▶ [WHAT NEEDS TO BE DONE]
The required output is the lines below from the line containing "ATOM 99 C C" to the line containing "ATOM 164 N N", inclusive, retyped exactly. No other lines belong in it.

▶ [TASK INPUTS]
----
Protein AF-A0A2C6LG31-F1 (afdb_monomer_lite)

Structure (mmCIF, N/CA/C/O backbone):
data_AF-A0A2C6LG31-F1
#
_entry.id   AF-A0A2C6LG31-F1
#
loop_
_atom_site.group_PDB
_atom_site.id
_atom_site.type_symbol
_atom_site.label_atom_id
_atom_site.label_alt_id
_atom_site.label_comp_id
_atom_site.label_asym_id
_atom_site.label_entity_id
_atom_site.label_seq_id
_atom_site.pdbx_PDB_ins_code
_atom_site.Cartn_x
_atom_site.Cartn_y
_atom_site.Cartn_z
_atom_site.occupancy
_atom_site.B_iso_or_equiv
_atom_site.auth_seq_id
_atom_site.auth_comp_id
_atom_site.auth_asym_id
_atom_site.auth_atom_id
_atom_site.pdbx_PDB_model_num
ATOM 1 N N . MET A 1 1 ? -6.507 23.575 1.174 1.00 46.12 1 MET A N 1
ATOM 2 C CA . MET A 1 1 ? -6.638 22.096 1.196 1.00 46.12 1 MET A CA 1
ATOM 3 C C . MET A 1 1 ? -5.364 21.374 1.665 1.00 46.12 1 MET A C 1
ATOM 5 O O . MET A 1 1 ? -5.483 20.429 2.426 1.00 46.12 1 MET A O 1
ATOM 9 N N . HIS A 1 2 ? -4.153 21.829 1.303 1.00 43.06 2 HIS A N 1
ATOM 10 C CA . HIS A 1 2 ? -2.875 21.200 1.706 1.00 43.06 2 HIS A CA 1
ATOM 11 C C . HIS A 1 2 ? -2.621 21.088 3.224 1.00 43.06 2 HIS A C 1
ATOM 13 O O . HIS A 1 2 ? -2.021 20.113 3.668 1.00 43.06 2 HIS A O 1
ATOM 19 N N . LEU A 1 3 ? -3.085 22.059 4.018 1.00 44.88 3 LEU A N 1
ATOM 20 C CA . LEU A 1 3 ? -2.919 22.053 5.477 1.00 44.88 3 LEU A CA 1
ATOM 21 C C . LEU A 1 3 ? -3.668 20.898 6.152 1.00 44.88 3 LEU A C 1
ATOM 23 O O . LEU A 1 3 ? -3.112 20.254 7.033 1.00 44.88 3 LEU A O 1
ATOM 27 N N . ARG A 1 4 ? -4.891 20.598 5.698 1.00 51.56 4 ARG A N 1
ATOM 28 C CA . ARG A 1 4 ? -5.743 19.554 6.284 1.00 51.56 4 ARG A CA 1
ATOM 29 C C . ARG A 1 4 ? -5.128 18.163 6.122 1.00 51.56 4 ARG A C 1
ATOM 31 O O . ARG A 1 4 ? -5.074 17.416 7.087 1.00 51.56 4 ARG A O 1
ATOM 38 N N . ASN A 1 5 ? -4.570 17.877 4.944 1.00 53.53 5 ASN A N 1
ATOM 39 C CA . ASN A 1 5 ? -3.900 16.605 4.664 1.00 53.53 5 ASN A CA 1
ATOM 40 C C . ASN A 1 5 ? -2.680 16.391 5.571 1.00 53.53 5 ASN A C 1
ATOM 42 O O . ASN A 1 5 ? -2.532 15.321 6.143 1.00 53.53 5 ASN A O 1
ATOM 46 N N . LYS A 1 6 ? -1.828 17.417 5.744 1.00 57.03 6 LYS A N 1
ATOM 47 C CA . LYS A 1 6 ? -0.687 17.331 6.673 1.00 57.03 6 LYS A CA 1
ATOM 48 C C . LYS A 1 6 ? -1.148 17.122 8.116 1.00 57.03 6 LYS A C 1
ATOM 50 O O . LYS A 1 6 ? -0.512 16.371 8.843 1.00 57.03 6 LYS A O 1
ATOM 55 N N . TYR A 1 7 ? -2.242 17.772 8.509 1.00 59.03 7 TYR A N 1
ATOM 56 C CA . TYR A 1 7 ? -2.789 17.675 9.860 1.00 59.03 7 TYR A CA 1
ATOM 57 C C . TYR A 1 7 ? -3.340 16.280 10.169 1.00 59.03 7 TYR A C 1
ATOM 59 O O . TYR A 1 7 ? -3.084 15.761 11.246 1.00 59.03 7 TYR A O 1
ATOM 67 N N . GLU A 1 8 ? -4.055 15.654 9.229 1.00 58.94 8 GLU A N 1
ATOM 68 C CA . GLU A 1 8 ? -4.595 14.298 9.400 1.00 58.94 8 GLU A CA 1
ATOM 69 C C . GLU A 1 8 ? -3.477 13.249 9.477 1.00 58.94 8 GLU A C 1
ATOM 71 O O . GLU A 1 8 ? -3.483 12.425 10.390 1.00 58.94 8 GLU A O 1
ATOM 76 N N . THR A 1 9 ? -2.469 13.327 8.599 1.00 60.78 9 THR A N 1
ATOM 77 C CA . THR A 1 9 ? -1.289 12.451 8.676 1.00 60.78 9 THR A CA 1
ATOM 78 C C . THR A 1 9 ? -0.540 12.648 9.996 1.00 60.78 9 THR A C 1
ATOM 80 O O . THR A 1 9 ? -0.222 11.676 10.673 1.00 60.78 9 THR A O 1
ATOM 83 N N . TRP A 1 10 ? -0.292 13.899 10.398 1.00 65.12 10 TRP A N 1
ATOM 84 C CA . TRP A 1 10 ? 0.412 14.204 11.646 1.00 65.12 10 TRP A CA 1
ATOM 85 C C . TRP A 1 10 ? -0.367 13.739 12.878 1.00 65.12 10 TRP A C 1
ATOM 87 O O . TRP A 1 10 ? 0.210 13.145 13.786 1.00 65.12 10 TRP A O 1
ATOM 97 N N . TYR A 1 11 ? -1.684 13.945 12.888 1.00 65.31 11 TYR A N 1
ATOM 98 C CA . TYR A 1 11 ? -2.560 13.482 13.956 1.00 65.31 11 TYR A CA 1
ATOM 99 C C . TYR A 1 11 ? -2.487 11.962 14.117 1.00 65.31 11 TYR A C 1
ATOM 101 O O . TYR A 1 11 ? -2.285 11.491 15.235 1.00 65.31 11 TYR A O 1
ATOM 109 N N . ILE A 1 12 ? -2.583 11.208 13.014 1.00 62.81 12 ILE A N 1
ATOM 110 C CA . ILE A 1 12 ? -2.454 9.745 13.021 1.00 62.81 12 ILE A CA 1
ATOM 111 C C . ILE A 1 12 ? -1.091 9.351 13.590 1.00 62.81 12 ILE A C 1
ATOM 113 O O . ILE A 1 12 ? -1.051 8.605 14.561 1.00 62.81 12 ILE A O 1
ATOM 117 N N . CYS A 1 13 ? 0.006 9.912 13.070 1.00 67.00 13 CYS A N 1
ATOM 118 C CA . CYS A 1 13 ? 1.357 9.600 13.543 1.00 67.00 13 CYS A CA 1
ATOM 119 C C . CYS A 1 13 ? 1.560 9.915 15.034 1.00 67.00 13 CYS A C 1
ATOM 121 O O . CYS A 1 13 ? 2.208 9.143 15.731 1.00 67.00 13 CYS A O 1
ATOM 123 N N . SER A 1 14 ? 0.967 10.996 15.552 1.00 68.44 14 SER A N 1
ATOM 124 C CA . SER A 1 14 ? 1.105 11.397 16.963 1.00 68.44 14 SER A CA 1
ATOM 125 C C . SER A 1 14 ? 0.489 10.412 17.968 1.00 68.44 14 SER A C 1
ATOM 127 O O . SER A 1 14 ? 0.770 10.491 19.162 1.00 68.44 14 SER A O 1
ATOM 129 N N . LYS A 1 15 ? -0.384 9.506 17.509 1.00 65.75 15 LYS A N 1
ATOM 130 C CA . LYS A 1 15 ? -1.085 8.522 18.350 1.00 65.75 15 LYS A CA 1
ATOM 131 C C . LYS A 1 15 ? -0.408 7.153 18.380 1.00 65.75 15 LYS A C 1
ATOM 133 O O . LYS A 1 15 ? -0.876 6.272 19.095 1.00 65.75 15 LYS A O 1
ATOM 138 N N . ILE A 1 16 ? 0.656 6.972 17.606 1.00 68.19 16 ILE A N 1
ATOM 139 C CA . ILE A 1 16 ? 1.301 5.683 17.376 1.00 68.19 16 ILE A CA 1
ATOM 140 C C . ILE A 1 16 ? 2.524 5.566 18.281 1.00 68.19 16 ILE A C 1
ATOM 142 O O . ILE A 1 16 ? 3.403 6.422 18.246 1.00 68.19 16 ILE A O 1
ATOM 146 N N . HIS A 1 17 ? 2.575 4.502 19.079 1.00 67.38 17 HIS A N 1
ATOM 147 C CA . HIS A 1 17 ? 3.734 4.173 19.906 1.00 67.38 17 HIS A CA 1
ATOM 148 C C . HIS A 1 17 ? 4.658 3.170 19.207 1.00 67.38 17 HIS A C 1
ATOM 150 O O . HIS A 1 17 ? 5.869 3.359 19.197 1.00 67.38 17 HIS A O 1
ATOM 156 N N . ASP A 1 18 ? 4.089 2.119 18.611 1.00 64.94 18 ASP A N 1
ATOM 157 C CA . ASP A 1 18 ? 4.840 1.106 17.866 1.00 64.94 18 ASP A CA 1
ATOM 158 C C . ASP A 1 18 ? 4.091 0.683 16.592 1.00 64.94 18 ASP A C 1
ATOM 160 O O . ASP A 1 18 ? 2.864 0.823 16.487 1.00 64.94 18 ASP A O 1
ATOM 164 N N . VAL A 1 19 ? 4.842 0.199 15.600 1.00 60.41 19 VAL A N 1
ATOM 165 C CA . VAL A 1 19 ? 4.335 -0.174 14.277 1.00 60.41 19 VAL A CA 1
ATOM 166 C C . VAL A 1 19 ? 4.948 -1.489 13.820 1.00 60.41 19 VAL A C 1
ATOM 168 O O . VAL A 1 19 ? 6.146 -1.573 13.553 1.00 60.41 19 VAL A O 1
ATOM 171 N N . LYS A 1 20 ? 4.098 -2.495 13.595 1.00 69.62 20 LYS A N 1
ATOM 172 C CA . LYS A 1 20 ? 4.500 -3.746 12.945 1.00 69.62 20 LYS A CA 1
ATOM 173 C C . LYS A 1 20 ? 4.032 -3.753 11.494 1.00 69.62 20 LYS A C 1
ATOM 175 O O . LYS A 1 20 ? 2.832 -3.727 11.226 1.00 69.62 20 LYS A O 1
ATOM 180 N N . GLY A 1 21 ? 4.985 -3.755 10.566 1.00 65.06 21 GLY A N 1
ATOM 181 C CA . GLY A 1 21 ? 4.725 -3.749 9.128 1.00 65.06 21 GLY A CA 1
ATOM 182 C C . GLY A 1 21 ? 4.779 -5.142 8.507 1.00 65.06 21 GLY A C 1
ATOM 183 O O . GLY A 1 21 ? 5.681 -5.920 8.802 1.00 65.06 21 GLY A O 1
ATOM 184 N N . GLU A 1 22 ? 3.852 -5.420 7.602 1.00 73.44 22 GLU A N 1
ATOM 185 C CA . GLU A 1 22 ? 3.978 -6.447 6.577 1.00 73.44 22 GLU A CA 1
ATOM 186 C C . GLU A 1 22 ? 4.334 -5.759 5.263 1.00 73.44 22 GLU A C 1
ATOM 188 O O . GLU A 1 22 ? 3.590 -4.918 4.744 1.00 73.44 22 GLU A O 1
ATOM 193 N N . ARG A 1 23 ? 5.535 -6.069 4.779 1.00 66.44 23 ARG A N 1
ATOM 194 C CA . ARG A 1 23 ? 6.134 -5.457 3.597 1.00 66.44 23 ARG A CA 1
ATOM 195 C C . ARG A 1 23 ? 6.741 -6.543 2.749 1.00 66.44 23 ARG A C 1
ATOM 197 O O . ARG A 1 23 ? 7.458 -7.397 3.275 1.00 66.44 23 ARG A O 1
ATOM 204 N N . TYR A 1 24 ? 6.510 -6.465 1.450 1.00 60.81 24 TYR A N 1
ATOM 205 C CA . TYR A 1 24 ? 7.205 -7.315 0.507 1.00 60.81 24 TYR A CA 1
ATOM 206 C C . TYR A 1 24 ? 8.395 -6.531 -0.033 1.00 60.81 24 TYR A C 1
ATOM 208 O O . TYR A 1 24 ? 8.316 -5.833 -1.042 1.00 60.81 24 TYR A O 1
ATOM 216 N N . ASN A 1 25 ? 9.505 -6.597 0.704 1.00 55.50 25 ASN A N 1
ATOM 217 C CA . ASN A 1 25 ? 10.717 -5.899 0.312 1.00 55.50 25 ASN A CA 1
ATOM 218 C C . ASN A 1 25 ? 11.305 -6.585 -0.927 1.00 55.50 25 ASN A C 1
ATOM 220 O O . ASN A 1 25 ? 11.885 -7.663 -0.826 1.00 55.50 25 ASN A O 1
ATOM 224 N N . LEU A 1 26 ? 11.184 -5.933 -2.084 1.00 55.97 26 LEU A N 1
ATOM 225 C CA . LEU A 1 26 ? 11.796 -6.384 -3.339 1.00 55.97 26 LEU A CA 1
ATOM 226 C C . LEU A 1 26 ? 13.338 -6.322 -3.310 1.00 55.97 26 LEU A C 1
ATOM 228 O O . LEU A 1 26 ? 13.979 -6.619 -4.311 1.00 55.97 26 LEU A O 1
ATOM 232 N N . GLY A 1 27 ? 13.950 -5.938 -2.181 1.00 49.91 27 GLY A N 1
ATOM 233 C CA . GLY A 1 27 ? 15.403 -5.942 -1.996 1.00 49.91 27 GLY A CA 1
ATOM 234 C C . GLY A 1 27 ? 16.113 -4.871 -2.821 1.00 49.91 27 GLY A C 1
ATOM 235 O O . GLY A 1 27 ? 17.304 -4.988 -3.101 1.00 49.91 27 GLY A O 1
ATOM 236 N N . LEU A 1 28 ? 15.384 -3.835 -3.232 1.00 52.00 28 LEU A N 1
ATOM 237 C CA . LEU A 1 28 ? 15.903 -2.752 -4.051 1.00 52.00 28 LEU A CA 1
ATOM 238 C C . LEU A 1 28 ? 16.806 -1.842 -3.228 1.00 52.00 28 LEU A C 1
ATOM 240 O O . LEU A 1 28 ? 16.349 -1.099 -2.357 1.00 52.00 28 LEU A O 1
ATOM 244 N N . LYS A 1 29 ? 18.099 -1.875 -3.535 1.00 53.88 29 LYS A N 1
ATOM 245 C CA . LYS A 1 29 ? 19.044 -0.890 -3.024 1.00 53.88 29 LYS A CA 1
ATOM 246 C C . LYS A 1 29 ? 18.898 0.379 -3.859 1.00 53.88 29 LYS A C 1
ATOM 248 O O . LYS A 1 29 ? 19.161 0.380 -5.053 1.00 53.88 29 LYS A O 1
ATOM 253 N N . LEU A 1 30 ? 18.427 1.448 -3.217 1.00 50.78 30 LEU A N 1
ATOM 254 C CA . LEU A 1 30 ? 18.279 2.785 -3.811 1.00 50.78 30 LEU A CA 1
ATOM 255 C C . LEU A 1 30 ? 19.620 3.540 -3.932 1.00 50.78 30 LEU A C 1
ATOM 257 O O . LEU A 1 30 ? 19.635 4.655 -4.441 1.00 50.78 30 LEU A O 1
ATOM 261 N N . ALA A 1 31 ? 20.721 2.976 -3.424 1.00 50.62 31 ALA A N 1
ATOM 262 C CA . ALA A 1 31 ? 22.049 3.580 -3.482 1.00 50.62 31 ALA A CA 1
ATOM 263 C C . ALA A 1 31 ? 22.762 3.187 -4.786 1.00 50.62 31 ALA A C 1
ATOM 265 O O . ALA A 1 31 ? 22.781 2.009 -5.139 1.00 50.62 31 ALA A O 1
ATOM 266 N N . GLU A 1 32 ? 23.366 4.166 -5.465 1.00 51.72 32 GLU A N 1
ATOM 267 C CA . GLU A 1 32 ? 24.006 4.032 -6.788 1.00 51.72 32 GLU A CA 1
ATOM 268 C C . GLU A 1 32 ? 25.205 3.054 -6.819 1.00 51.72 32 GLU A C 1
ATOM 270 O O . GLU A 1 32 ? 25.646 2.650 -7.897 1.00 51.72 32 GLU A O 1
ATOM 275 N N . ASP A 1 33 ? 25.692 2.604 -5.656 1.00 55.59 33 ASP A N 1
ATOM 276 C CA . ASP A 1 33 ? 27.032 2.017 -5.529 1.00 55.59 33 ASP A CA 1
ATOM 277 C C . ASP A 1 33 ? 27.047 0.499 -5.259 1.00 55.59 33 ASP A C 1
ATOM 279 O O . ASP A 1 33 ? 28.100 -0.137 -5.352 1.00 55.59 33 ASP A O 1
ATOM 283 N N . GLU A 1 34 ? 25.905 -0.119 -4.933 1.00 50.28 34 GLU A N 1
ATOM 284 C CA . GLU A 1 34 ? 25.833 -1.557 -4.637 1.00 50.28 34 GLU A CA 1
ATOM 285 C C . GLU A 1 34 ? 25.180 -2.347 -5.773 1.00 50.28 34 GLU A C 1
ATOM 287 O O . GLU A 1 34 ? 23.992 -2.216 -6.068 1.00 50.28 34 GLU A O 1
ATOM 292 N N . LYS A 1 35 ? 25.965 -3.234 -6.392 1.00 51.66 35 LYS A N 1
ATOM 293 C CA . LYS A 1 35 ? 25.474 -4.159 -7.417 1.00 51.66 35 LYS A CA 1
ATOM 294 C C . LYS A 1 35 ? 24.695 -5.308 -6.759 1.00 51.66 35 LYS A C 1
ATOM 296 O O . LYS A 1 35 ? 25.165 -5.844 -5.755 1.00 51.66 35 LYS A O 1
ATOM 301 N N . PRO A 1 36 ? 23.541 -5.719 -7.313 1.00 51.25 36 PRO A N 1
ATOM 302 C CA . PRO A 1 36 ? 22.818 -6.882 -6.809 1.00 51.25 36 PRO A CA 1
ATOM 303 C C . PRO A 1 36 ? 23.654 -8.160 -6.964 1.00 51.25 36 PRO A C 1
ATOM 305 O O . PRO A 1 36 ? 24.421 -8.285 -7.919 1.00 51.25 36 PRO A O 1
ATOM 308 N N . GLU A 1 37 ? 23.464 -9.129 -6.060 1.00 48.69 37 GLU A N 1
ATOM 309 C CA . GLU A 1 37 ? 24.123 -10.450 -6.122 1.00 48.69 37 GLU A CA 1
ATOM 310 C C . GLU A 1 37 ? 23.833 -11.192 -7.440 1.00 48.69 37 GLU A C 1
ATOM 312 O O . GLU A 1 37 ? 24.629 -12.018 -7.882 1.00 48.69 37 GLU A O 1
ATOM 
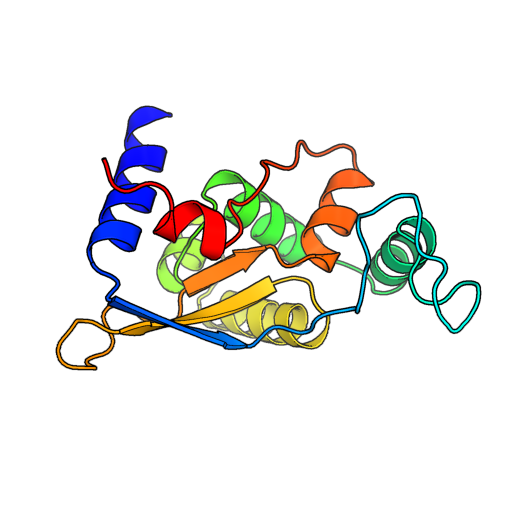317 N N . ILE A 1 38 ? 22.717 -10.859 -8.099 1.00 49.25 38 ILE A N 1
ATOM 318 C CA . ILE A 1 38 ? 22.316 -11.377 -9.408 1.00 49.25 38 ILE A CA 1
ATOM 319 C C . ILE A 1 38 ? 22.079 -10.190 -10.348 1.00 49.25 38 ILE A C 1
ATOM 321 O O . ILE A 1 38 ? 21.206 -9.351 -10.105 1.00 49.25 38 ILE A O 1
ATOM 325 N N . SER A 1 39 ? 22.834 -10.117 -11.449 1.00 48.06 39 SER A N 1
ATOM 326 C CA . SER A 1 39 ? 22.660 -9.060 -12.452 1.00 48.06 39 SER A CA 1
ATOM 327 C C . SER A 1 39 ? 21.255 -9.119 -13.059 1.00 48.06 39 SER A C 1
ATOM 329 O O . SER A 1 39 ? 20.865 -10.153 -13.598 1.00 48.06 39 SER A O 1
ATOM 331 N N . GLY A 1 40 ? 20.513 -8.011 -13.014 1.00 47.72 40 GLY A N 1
----
▶ [FINISHED EXERCISE]
ATOM 99 C C . TYR A 1 11 ? -2.487 11.962 14.117 1.00 65.31 11 TYR A C 1
ATOM 101 O O . TYR A 1 11 ? -2.285 11.491 15.235 1.00 65.31 11 TYR A O 1
ATOM 109 N N . ILE A 1 12 ? -2.583 11.208 13.014 1.00 62.81 12 ILE A N 1
ATOM 110 C CA . ILE A 1 12 ? -2.454 9.745 13.021 1.00 62.81 12 ILE A CA 1
ATOM 111 C C . ILE A 1 12 ? -1.091 9.351 13.590 1.00 62.81 12 ILE A C 1
ATOM 113 O O . ILE A 1 12 ? -1.051 8.605 14.561 1.00 62.81 12 ILE A O 1
ATOM 117 N N . CYS A 1 13 ? 0.006 9.912 13.070 1.00 67.00 13 CYS A N 1
ATOM 118 C CA . CYS A 1 13 ? 1.357 9.600 13.543 1.00 67.00 13 CYS A CA 1
ATOM 119 C C . CYS A 1 13 ? 1.560 9.915 15.034 1.00 67.00 13 CYS A C 1
ATOM 121 O O . CYS A 1 13 ? 2.208 9.143 15.731 1.00 67.00 13 CYS A O 1
ATOM 123 N N . SER A 1 14 ? 0.967 10.996 15.552 1.00 68.44 14 SER A N 1
ATOM 124 C CA . SER A 1 14 ? 1.105 11.397 16.963 1.00 68.44 14 SER A CA 1
ATOM 125 C C . SER A 1 14 ? 0.489 10.412 17.968 1.00 68.44 14 SER A C 1
ATOM 127 O O . SER A 1 14 ? 0.770 10.491 19.162 1.00 68.44 14 SER A O 1
ATOM 129 N N . LYS A 1 15 ? -0.384 9.506 17.509 1.00 65.75 15 LYS A N 1
ATOM 130 C CA . LYS A 1 15 ? -1.085 8.522 18.350 1.00 65.75 15 LYS A CA 1
ATOM 131 C C . LYS A 1 15 ? -0.408 7.153 18.380 1.00 65.75 15 LYS A C 1
ATOM 133 O O . LYS A 1 15 ? -0.876 6.272 19.095 1.00 65.75 15 LYS A O 1
ATOM 138 N N . ILE A 1 16 ? 0.656 6.972 17.606 1.00 68.19 16 ILE A N 1
ATOM 139 C CA . ILE A 1 16 ? 1.301 5.683 17.376 1.00 68.19 16 ILE A CA 1
ATOM 140 C C . ILE A 1 16 ? 2.524 5.566 18.281 1.00 68.19 16 ILE A C 1
ATOM 142 O O . ILE A 1 16 ? 3.403 6.422 18.246 1.00 68.19 16 ILE A O 1
ATOM 146 N N . HIS A 1 17 ? 2.575 4.502 19.079 1.00 67.38 17 HIS A N 1
ATOM 147 C CA . HIS A 1 17 ? 3.734 4.173 19.906 1.00 67.38 17 HIS A CA 1
ATOM 148 C C . HIS A 1 17 ? 4.658 3.170 19.207 1.00 67.38 17 HIS A C 1
ATOM 150 O O . HIS A 1 17 ? 5.869 3.359 19.197 1.00 67.38 17 HIS A O 1
ATOM 156 N N . ASP A 1 18 ? 4.089 2.119 18.611 1.00 64.94 18 ASP A N 1
ATOM 157 C CA . ASP A 1 18 ? 4.840 1.106 17.866 1.00 64.94 18 ASP A CA 1
ATOM 158 C C . ASP A 1 18 ? 4.091 0.683 16.592 1.00 64.94 18 ASP A C 1
ATOM 160 O O . ASP A 1 18 ? 2.864 0.823 16.487 1.00 64.94 18 ASP A O 1
ATOM 164 N N . VAL A 1 19 ? 4.842 0.199 15.600 1.00 60.41 19 VAL A N 1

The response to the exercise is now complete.